━━━ Information supplied ━━━

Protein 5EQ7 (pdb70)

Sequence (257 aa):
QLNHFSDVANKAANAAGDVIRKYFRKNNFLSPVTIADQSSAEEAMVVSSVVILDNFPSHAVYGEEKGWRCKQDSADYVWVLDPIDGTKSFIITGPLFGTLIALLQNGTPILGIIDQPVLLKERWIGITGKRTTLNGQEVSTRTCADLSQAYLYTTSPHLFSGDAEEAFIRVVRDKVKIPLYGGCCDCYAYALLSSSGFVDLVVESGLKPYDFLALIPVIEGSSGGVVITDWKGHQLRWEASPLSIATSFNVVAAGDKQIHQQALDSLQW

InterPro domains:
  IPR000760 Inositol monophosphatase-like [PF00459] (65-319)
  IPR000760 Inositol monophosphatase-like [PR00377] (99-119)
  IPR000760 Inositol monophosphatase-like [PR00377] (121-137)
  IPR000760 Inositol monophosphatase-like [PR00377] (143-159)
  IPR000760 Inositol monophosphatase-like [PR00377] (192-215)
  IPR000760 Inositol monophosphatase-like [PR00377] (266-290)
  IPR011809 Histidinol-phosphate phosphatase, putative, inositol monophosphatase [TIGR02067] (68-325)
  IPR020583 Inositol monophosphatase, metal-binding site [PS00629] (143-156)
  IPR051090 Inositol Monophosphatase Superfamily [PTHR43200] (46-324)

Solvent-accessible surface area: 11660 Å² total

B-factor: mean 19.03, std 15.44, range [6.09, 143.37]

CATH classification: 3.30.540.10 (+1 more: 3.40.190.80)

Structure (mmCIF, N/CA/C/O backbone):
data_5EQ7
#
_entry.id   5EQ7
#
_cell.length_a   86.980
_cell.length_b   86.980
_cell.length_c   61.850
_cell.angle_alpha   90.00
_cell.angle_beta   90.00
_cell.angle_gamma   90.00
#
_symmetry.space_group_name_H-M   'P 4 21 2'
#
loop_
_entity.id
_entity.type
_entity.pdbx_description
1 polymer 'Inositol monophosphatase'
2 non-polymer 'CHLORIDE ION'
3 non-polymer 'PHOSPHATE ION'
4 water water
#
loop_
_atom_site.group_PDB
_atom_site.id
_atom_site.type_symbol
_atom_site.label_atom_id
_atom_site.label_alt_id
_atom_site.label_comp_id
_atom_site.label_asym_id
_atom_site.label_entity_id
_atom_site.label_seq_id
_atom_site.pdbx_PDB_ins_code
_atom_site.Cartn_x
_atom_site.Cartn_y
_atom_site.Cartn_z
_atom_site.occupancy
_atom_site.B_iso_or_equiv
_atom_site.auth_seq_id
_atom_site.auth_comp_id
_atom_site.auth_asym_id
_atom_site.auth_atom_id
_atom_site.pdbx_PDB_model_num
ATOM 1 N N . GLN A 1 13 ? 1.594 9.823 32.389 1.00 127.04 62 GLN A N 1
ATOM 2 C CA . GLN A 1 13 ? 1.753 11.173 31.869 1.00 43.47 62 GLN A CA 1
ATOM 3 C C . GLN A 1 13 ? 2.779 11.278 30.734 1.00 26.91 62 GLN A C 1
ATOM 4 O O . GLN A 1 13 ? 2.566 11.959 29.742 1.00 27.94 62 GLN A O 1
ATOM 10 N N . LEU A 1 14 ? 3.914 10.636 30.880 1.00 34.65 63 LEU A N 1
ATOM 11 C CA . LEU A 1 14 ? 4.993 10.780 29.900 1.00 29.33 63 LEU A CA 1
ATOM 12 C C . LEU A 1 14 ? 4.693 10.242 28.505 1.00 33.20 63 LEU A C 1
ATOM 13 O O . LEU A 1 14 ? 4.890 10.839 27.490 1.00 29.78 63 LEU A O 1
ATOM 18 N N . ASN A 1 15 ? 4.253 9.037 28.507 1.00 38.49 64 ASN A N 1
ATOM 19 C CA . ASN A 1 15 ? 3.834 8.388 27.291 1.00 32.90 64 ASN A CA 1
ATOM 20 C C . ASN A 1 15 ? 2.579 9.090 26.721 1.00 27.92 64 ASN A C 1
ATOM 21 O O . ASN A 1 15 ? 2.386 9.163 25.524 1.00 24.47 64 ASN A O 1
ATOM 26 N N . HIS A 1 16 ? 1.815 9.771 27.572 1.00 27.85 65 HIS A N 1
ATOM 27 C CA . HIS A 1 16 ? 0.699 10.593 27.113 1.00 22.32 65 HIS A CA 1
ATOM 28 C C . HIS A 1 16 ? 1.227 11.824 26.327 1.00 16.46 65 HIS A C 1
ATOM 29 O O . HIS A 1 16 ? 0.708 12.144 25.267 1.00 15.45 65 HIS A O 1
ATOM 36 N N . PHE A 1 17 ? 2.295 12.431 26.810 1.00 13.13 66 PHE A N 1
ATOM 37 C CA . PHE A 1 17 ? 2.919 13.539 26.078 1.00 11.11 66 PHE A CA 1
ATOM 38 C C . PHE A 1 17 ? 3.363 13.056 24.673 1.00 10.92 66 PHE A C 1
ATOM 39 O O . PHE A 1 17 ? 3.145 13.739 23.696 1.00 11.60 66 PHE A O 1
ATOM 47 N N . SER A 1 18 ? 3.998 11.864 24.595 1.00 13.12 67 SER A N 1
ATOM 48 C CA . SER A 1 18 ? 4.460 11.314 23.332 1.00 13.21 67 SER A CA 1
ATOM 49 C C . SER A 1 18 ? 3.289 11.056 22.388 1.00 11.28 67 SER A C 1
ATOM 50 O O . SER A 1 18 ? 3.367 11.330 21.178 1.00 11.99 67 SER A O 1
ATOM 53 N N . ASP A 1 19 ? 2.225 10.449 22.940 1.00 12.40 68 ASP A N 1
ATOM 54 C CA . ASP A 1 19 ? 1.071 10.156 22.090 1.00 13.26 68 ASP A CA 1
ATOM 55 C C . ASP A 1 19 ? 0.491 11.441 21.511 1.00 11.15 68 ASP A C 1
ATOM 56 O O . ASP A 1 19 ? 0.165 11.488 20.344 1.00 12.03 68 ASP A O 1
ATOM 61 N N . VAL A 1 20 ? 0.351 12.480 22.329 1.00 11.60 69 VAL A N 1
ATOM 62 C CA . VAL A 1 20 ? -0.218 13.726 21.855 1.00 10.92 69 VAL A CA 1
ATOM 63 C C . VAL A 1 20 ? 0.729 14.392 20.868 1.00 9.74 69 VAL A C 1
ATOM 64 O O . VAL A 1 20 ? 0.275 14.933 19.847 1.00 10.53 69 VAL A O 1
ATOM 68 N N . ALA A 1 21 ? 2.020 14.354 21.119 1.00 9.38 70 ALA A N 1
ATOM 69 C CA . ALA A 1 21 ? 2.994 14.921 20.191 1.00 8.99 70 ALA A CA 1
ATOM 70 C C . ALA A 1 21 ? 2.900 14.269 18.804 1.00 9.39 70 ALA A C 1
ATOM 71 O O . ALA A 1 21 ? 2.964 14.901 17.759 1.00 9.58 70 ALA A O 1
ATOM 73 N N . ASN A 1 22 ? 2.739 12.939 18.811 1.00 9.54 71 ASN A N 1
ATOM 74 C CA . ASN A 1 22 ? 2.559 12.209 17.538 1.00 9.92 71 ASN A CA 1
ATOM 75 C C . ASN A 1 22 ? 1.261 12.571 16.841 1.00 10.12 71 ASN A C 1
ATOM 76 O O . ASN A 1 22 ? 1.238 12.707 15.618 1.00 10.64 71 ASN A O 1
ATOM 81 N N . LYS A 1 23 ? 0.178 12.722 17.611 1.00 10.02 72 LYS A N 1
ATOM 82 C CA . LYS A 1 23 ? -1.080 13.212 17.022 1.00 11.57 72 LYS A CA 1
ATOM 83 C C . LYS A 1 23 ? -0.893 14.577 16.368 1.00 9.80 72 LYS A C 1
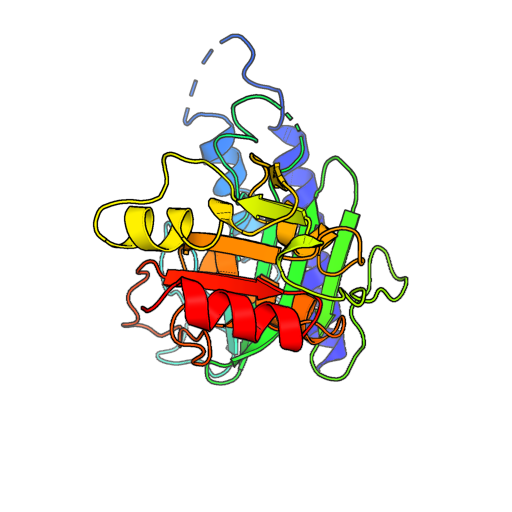
ATOM 84 O O . LYS A 1 23 ? -1.408 14.831 15.268 1.00 10.98 72 LYS A O 1
ATOM 90 N N . ALA A 1 24 ? -0.201 15.490 17.061 1.00 9.57 73 ALA A N 1
ATOM 91 C CA . ALA A 1 24 ? 0.079 16.778 16.506 1.00 9.96 73 ALA A CA 1
ATOM 92 C C . ALA A 1 24 ? 0.857 16.679 15.205 1.00 9.78 73 ALA A C 1
ATOM 93 O O . ALA A 1 24 ? 0.544 17.346 14.223 1.00 10.33 73 ALA A O 1
ATOM 95 N N . ALA A 1 25 ? 1.911 15.847 15.217 1.00 9.40 74 ALA A N 1
ATOM 96 C CA . ALA A 1 25 ? 2.709 15.664 13.996 1.00 9.85 74 ALA A CA 1
ATOM 97 C C . ALA A 1 25 ? 1.900 15.082 12.869 1.00 10.12 74 ALA A C 1
ATOM 98 O O . ALA A 1 25 ? 2.057 15.460 11.720 1.00 10.78 74 ALA A O 1
ATOM 100 N N . ASN A 1 26 ? 1.002 14.142 13.181 1.00 9.80 75 ASN A N 1
ATOM 101 C CA . ASN A 1 26 ? 0.166 13.537 12.127 1.00 10.17 75 ASN A CA 1
ATOM 102 C C . ASN A 1 26 ? -0.697 14.607 11.479 1.00 10.68 75 ASN A C 1
ATOM 103 O O . ASN A 1 26 ? -0.894 14.606 10.256 1.00 12.36 75 ASN A O 1
ATOM 108 N N . ALA A 1 27 ? -1.268 15.459 12.295 1.00 10.43 76 ALA A N 1
ATOM 109 C CA . ALA A 1 27 ? -2.147 16.518 11.765 1.00 11.31 76 ALA A CA 1
ATOM 110 C C . ALA A 1 27 ? -1.338 17.492 10.918 1.00 11.32 76 ALA A C 1
ATOM 111 O O . ALA A 1 27 ? -1.767 17.848 9.805 1.00 12.88 76 ALA A O 1
ATOM 113 N N . ALA A 1 28 ? -0.207 17.949 11.431 1.00 10.74 77 ALA A N 1
ATOM 114 C CA . ALA A 1 28 ? 0.621 18.883 10.682 1.00 11.19 77 ALA A CA 1
ATOM 115 C C . ALA A 1 28 ? 1.006 18.287 9.308 1.00 12.26 77 ALA A C 1
ATOM 116 O O . ALA A 1 28 ? 1.018 18.981 8.300 1.00 12.53 77 ALA A O 1
ATOM 118 N N . GLY A 1 29 ? 1.354 16.982 9.303 1.00 11.52 78 GLY A N 1
ATOM 119 C CA . GLY A 1 29 ? 1.824 16.402 8.072 1.00 13.58 78 GLY A CA 1
ATOM 120 C C . GLY A 1 29 ? 0.790 16.363 6.973 1.00 12.66 78 GLY A C 1
ATOM 121 O O . GLY A 1 29 ? 1.063 16.626 5.808 1.00 14.28 78 GLY A O 1
ATOM 122 N N . ASP A 1 30 ? -0.470 16.063 7.349 1.00 13.84 79 ASP A N 1
ATOM 123 C CA . ASP A 1 30 ? -1.567 16.153 6.385 1.00 14.02 79 ASP A CA 1
ATOM 124 C C . ASP A 1 30 ? -1.786 17.555 5.875 1.00 15.75 79 ASP A C 1
ATOM 125 O O . ASP A 1 30 ? -1.974 17.757 4.642 1.00 17.37 79 ASP A O 1
ATOM 130 N N . VAL A 1 31 ? -1.752 18.541 6.730 1.00 13.63 80 VAL A N 1
ATOM 131 C CA . VAL A 1 31 ? -1.912 19.914 6.274 1.00 14.32 80 VAL A CA 1
ATOM 132 C C . VAL A 1 31 ? -0.798 20.260 5.276 1.00 15.30 80 VAL A C 1
ATOM 133 O O . VAL A 1 31 ? -1.009 20.809 4.194 1.00 17.39 80 VAL A O 1
ATOM 137 N N . ILE A 1 32 ? 0.450 19.993 5.680 1.00 13.70 81 ILE A N 1
ATOM 138 C CA . ILE A 1 32 ? 1.594 20.346 4.851 1.00 14.12 81 ILE A CA 1
ATOM 139 C C . ILE A 1 32 ? 1.553 19.698 3.487 1.00 14.67 81 ILE A C 1
ATOM 140 O O . ILE A 1 32 ? 1.869 20.364 2.459 1.00 17.85 81 ILE A O 1
ATOM 145 N N . ARG A 1 33 ? 1.242 18.407 3.471 1.00 16.42 82 ARG A N 1
ATOM 146 C CA . ARG A 1 33 ? 1.138 17.684 2.226 1.00 19.13 82 ARG A CA 1
ATOM 147 C C . ARG A 1 33 ? 0.083 18.302 1.289 1.00 18.36 82 ARG A C 1
ATOM 148 O O . ARG A 1 33 ? 0.246 18.225 0.045 1.00 23.79 82 ARG A O 1
ATOM 156 N N . LYS A 1 34 ? -0.963 18.940 1.793 1.00 20.24 83 LYS A N 1
ATOM 157 C CA . LYS A 1 34 ? -2.032 19.587 0.950 1.00 22.05 83 LYS A CA 1
ATOM 158 C C . LYS A 1 34 ? -1.384 20.764 0.164 1.00 21.91 83 LYS A C 1
ATOM 159 O O . LYS A 1 34 ? -1.831 21.079 -0.912 1.00 31.88 83 LYS A O 1
ATOM 165 N N . TYR A 1 35 ? -0.382 21.436 0.725 1.00 16.14 84 TYR A N 1
ATOM 166 C CA . TYR A 1 35 ? 0.101 22.671 0.156 1.00 16.68 84 TYR A CA 1
ATOM 167 C C . TYR A 1 35 ? 1.457 22.527 -0.518 1.00 15.54 84 TYR A C 1
ATOM 168 O O . TYR A 1 35 ? 1.853 23.352 -1.302 1.00 20.08 84 TYR A O 1
ATOM 177 N N . PHE A 1 36 ? 2.189 21.482 -0.189 1.00 14.68 85 PHE A N 1
ATOM 178 C CA . PHE A 1 36 ? 3.512 21.299 -0.766 1.00 13.60 85 PHE A CA 1
ATOM 179 C C . PHE A 1 36 ? 3.431 21.086 -2.276 1.00 15.23 85 PHE A C 1
ATOM 180 O O . PHE A 1 36 ? 2.580 20.346 -2.733 1.00 18.81 85 PHE A O 1
ATOM 188 N N . ARG A 1 37 ? 4.273 21.766 -3.033 1.00 15.02 86 ARG A N 1
ATOM 189 C CA . ARG A 1 37 ? 4.263 21.631 -4.477 1.00 16.04 86 ARG A CA 1
ATOM 190 C C . ARG A 1 37 ? 3.018 22.102 -5.210 1.00 20.45 86 ARG A C 1
ATOM 191 O O . ARG A 1 37 ? 2.758 21.739 -6.341 1.00 23.68 86 ARG A O 1
ATOM 199 N N . LYS A 1 38 ? 2.339 23.062 -4.610 1.00 23.01 87 LYS A N 1
ATOM 200 C CA . LYS A 1 38 ? 1.203 23.686 -5.265 1.00 30.22 87 LYS A CA 1
ATOM 201 C C . LYS A 1 38 ? 1.632 24.956 -6.031 1.00 30.15 87 LYS A C 1
ATOM 202 O O . LYS A 1 38 ? 1.011 25.323 -7.015 1.00 48.41 87 LYS A O 1
ATOM 208 N N . ASN A 1 39 ? 2.703 25.618 -5.597 1.00 46.92 88 ASN A N 1
ATOM 209 C CA . ASN A 1 39 ? 3.177 26.875 -6.220 1.00 57.66 88 ASN A CA 1
ATOM 210 C C . ASN A 1 39 ? 4.079 26.825 -7.481 1.00 78.40 88 ASN A C 1
ATOM 211 O O . ASN A 1 39 ? 5.213 27.306 -7.466 1.00 122.00 88 ASN A O 1
ATOM 216 N N . ASN A 1 40 ? 3.566 26.285 -8.578 1.00 36.79 89 ASN A N 1
ATOM 217 C CA . ASN A 1 40 ? 4.345 26.206 -9.816 1.00 38.55 89 ASN A CA 1
ATOM 218 C C . ASN A 1 40 ? 4.004 27.315 -10.820 1.00 45.81 89 ASN A C 1
ATOM 219 O O . ASN A 1 40 ? 4.503 27.300 -11.934 1.00 60.97 89 ASN A O 1
ATOM 224 N N . PHE A 1 41 ? 3.146 28.256 -10.417 1.00 47.97 90 PHE A N 1
ATOM 225 C CA . PHE A 1 41 ? 2.724 29.383 -11.261 1.00 46.13 90 PHE A CA 1
ATOM 226 C C . PHE A 1 41 ? 3.146 30.701 -10.623 1.00 82.27 90 PHE A C 1
ATOM 227 O O . PHE A 1 41 ? 2.789 30.991 -9.482 1.00 109.69 90 PHE A O 1
ATOM 235 N N . LEU A 1 49 ? -2.555 35.322 0.369 1.00 56.46 98 LEU A N 1
ATOM 236 C CA . LEU A 1 49 ? -1.476 34.504 1.030 1.00 48.97 98 LEU A CA 1
ATOM 237 C C . LEU A 1 49 ? -0.921 33.278 0.243 1.00 58.21 98 LEU A C 1
ATOM 238 O O . LEU A 1 49 ? -1.675 32.483 -0.354 1.00 66.29 98 LEU A O 1
ATOM 243 N N . SER A 1 50 ? 0.407 33.129 0.307 1.00 54.35 99 SER A N 1
ATOM 244 C CA . SER A 1 50 ? 1.138 32.073 -0.391 1.00 59.04 99 SER A CA 1
ATOM 245 C C . SER A 1 50 ? 0.821 30.753 0.284 1.00 42.54 99 SER A C 1
ATOM 246 O O . SER A 1 50 ? 0.503 30.723 1.523 1.00 36.34 99 SER A O 1
ATOM 249 N N . PRO A 1 51 ? 0.915 29.640 -0.471 1.00 38.30 100 PRO A N 1
ATOM 250 C CA . PRO A 1 51 ? 0.654 28.332 0.129 1.00 34.02 100 PRO A CA 1
ATOM 251 C C . PRO A 1 51 ? 1.522 28.066 1.387 1.00 31.19 100 PRO A C 1
ATOM 252 O O . PRO A 1 51 ? 1.057 27.471 2.307 1.00 27.78 100 PRO A O 1
ATOM 256 N N . VAL A 1 52 ? 2.778 28.502 1.407 1.00 23.13 101 VAL A N 1
ATOM 257 C CA . VAL A 1 52 ? 3.640 28.215 2.551 1.00 23.39 101 VAL A CA 1
ATOM 258 C C . VAL A 1 52 ? 3.114 28.925 3.804 1.00 24.50 101 VAL A C 1
ATOM 259 O O . VAL A 1 52 ? 3.197 28.408 4.889 1.00 21.41 101 VAL A O 1
ATOM 263 N N . THR A 1 53 ? 2.601 30.150 3.662 1.00 26.04 102 THR A N 1
ATOM 264 C CA . THR A 1 53 ? 2.074 30.861 4.833 1.00 26.14 102 THR A CA 1
ATOM 265 C C . THR A 1 53 ? 0.774 30.243 5.311 1.00 21.31 102 THR A C 1
ATOM 266 O O . THR A 1 53 ? 0.584 30.033 6.545 1.00 22.21 102 THR A O 1
ATOM 270 N N . ILE A 1 54 ? -0.116 29.873 4.394 1.00 26.34 103 ILE A N 1
ATOM 271 C CA . ILE A 1 54 ? -1.349 29.160 4.778 1.00 24.07 103 ILE A CA 1
ATOM 272 C C . ILE A 1 54 ? -0.996 27.846 5.433 1.00 19.31 103 ILE A C 1
ATOM 273 O O . ILE A 1 54 ? -1.567 27.493 6.450 1.00 21.20 103 ILE A O 1
ATOM 278 N N . ALA A 1 55 ? -0.062 27.110 4.815 1.00 19.49 104 ALA A N 1
ATOM 279 C CA . ALA A 1 55 ? 0.301 25.808 5.359 1.00 16.39 104 ALA A CA 1
ATOM 280 C C . ALA A 1 55 ? 0.877 25.943 6.776 1.00 14.93 104 ALA A C 1
ATOM 281 O O . ALA A 1 55 ? 0.527 25.219 7.658 1.00 14.74 104 ALA A O 1
ATOM 283 N N . ASP A 1 56 ? 1.782 26.903 6.965 1.00 15.03 105 ASP A N 1
ATOM 284 C CA . ASP A 1 56 ? 2.383 27.075 8.277 1.00 14.12 105 ASP A CA 1
ATOM 285 C C . ASP A 1 56 ? 1.290 27.397 9.328 1.00 14.75 105 ASP A C 1
ATOM 286 O O . ASP A 1 56 ? 1.267 26.834 10.406 1.00 14.56 105 ASP A O 1
ATOM 291 N N . GLN A 1 57 ? 0.423 28.368 9.010 1.00 15.10 106 GLN A N 1
ATOM 292 C CA . GLN A 1 57 ? -0.592 28.783 9.943 1.00 16.52 106 GLN A CA 1
ATOM 293 C C . GLN A 1 57 ? -1.544 27.674 10.233 1.00 15.42 106 GLN A C 1
ATOM 294 O O . GLN A 1 57 ? -1.924 27.456 11.397 1.00 15.17 106 GLN A O 1
ATOM 300 N N A SER A 1 58 ? -1.991 26.978 9.207 0.50 15.37 107 SER A N 1
ATOM 301 N N B SER A 1 58 ? -1.979 27.001 9.195 0.50 15.48 107 SER A N 1
ATOM 302 C CA A SER A 1 58 ? -2.978 25.911 9.404 0.50 14.84 107 SER A CA 1
ATOM 303 C CA B SER A 1 58 ? -2.956 25.942 9.350 0.50 15.80 107 SER A CA 1
ATOM 304 C C A SER A 1 58 ? -2.375 24.718 10.133 0.50 12.75 107 SER A C 1
ATOM 305 C C B SER A 1 58 ? -2.376 24.741 10.109 0.50 13.30 107 SER A C 1
ATOM 306 O O A SER A 1 58 ? -3.026 24.111 10.979 0.50 13.42 107 SER A O 1
ATOM 307 O O B SER A 1 58 ? -3.050 24.138 10.942 0.50 13.68 107 SER A O 1
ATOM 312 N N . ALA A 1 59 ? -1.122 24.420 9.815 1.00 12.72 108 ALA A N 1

━━━

**Your assignment:** Leave out every line above except those from the line with "ATOM 145 N N" up to and including the line with "ATOM 148 O O", and copy those exactly.

**Worked solution:**
ATOM 145 N N . ARG A 1 33 ? 1.242 18.407 3.471 1.00 16.42 82 ARG A N 1
ATOM 146 C CA . ARG A 1 33 ? 1.138 17.684 2.226 1.00 19.13 82 ARG A CA 1
ATOM 147 C C . ARG A 1 33 ? 0.083 18.302 1.289 1.00 18.36 82 ARG A C 1
ATOM 148 O O . ARG A 1 33 ? 0.246 18.225 0.045 1.00 23.79 82 ARG A O 1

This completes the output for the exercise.